-- Data provided follows --

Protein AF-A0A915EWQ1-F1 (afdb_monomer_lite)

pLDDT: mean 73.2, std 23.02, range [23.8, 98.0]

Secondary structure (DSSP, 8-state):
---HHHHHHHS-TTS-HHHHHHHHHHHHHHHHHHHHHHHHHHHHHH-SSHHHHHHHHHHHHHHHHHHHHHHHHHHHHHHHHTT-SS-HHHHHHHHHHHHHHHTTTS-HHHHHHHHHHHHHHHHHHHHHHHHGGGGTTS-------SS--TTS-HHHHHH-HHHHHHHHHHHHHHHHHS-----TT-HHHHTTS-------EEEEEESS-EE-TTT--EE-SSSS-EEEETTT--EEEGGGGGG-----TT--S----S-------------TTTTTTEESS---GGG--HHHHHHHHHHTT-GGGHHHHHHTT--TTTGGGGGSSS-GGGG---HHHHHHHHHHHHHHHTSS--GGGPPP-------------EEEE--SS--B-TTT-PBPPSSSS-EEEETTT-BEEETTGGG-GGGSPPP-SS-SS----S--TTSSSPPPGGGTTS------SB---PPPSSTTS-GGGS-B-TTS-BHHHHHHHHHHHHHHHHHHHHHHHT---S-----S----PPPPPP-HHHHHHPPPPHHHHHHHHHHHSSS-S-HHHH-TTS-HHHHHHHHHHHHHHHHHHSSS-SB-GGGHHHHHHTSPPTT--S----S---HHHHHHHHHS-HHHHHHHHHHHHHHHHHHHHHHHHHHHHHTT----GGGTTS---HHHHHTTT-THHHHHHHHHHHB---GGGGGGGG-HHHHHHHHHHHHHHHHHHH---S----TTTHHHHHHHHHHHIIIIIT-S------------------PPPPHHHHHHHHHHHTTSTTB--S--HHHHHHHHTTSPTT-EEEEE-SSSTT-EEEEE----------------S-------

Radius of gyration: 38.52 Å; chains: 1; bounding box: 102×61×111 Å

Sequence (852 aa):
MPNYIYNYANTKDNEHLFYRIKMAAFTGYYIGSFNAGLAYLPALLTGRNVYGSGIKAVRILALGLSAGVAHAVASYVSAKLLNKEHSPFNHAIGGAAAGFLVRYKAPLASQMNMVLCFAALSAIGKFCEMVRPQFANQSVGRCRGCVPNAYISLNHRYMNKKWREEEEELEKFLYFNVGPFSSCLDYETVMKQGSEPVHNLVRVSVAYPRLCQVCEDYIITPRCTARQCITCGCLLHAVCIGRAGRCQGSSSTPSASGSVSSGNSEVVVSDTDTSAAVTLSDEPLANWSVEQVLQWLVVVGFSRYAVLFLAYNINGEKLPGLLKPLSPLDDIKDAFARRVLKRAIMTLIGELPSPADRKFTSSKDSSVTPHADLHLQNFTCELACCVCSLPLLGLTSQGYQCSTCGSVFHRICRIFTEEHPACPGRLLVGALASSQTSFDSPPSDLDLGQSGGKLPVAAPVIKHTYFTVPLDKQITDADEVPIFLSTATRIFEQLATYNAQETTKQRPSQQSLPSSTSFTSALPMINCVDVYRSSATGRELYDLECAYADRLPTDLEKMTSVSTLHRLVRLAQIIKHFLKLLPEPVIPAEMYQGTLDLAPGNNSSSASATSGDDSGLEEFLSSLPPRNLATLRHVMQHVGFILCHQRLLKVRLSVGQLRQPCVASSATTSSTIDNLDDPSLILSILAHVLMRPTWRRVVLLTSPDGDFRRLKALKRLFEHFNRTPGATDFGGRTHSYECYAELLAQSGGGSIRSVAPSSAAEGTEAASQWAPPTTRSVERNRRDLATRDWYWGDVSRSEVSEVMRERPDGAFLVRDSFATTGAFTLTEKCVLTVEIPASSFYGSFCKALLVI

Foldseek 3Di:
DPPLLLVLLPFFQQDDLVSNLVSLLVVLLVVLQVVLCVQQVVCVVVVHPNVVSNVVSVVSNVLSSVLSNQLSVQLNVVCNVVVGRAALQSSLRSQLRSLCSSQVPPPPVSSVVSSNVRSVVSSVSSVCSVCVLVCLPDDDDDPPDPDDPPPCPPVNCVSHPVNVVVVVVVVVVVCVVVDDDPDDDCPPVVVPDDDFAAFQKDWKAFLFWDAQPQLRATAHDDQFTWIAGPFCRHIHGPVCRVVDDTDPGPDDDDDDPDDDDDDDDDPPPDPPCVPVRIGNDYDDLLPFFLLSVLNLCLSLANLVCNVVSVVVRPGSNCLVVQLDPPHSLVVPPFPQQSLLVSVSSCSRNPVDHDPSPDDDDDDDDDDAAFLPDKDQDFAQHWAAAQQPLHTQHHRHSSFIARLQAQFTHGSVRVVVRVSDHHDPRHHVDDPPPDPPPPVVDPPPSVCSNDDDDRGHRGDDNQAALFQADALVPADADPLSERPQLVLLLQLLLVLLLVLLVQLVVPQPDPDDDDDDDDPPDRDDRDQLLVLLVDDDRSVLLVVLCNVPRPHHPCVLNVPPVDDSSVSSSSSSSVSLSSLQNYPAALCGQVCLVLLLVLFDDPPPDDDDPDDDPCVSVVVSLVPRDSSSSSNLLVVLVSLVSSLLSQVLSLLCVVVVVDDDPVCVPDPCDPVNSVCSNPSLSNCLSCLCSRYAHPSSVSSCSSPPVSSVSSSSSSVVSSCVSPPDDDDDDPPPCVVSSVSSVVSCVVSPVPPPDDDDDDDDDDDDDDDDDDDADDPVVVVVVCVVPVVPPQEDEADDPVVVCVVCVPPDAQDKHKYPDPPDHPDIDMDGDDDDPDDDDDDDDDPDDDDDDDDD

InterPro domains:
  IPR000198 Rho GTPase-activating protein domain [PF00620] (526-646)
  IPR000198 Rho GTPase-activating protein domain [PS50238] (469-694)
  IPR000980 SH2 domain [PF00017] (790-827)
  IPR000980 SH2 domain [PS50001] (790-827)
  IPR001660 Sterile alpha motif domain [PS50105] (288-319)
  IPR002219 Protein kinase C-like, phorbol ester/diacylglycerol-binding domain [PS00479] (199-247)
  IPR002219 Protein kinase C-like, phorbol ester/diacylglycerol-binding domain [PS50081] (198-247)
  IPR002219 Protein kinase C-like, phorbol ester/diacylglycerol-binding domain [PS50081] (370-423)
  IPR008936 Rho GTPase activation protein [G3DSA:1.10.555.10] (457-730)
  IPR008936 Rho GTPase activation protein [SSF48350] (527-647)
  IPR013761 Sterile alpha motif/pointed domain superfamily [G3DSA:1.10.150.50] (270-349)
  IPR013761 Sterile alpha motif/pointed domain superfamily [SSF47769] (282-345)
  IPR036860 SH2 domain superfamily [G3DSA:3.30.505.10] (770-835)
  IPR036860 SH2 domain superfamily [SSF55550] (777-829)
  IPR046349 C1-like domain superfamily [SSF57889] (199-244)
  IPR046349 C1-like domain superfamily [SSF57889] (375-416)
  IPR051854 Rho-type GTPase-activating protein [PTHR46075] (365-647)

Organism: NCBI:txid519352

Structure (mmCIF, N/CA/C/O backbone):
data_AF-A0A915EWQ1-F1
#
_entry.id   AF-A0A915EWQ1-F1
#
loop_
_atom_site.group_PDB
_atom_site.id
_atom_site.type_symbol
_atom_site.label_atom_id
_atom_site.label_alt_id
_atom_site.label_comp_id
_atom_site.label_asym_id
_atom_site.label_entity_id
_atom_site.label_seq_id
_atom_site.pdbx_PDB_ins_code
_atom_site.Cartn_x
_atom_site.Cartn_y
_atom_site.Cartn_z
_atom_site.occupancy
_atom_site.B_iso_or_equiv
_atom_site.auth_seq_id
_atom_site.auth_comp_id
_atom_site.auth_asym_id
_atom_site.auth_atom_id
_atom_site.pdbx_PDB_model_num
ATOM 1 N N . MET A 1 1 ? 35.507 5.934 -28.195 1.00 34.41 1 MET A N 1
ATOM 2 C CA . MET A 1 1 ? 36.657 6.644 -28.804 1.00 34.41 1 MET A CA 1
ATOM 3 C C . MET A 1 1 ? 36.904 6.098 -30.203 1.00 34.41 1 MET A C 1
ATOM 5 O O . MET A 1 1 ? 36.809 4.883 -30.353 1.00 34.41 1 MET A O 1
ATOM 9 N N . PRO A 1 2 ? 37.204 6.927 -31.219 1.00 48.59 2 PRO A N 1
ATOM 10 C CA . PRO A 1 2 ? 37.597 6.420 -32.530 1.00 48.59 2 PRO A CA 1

-- Data provided concluded --

Task brief:
Show every line of the data in which the word "superfamily" appears.

Solution to the problem:
  IPR013761 Sterile alpha motif/pointed domain superfamily [G3DSA:1.10.150.50] (270-349)
  IPR013761 Sterile alpha motif/pointed domain superfamily [SSF47769] (282-345)
  IPR036860 SH2 domain superfamily [G3DSA:3.30.505.10] (770-835)
  IPR036860 SH2 domain superfamily [SSF55550] (777-829)
  IPR046349 C1-like domain superfamily [SSF57889] (199-244)
  IPR046349 C1-like domain superfamily [SSF57889] (375-416)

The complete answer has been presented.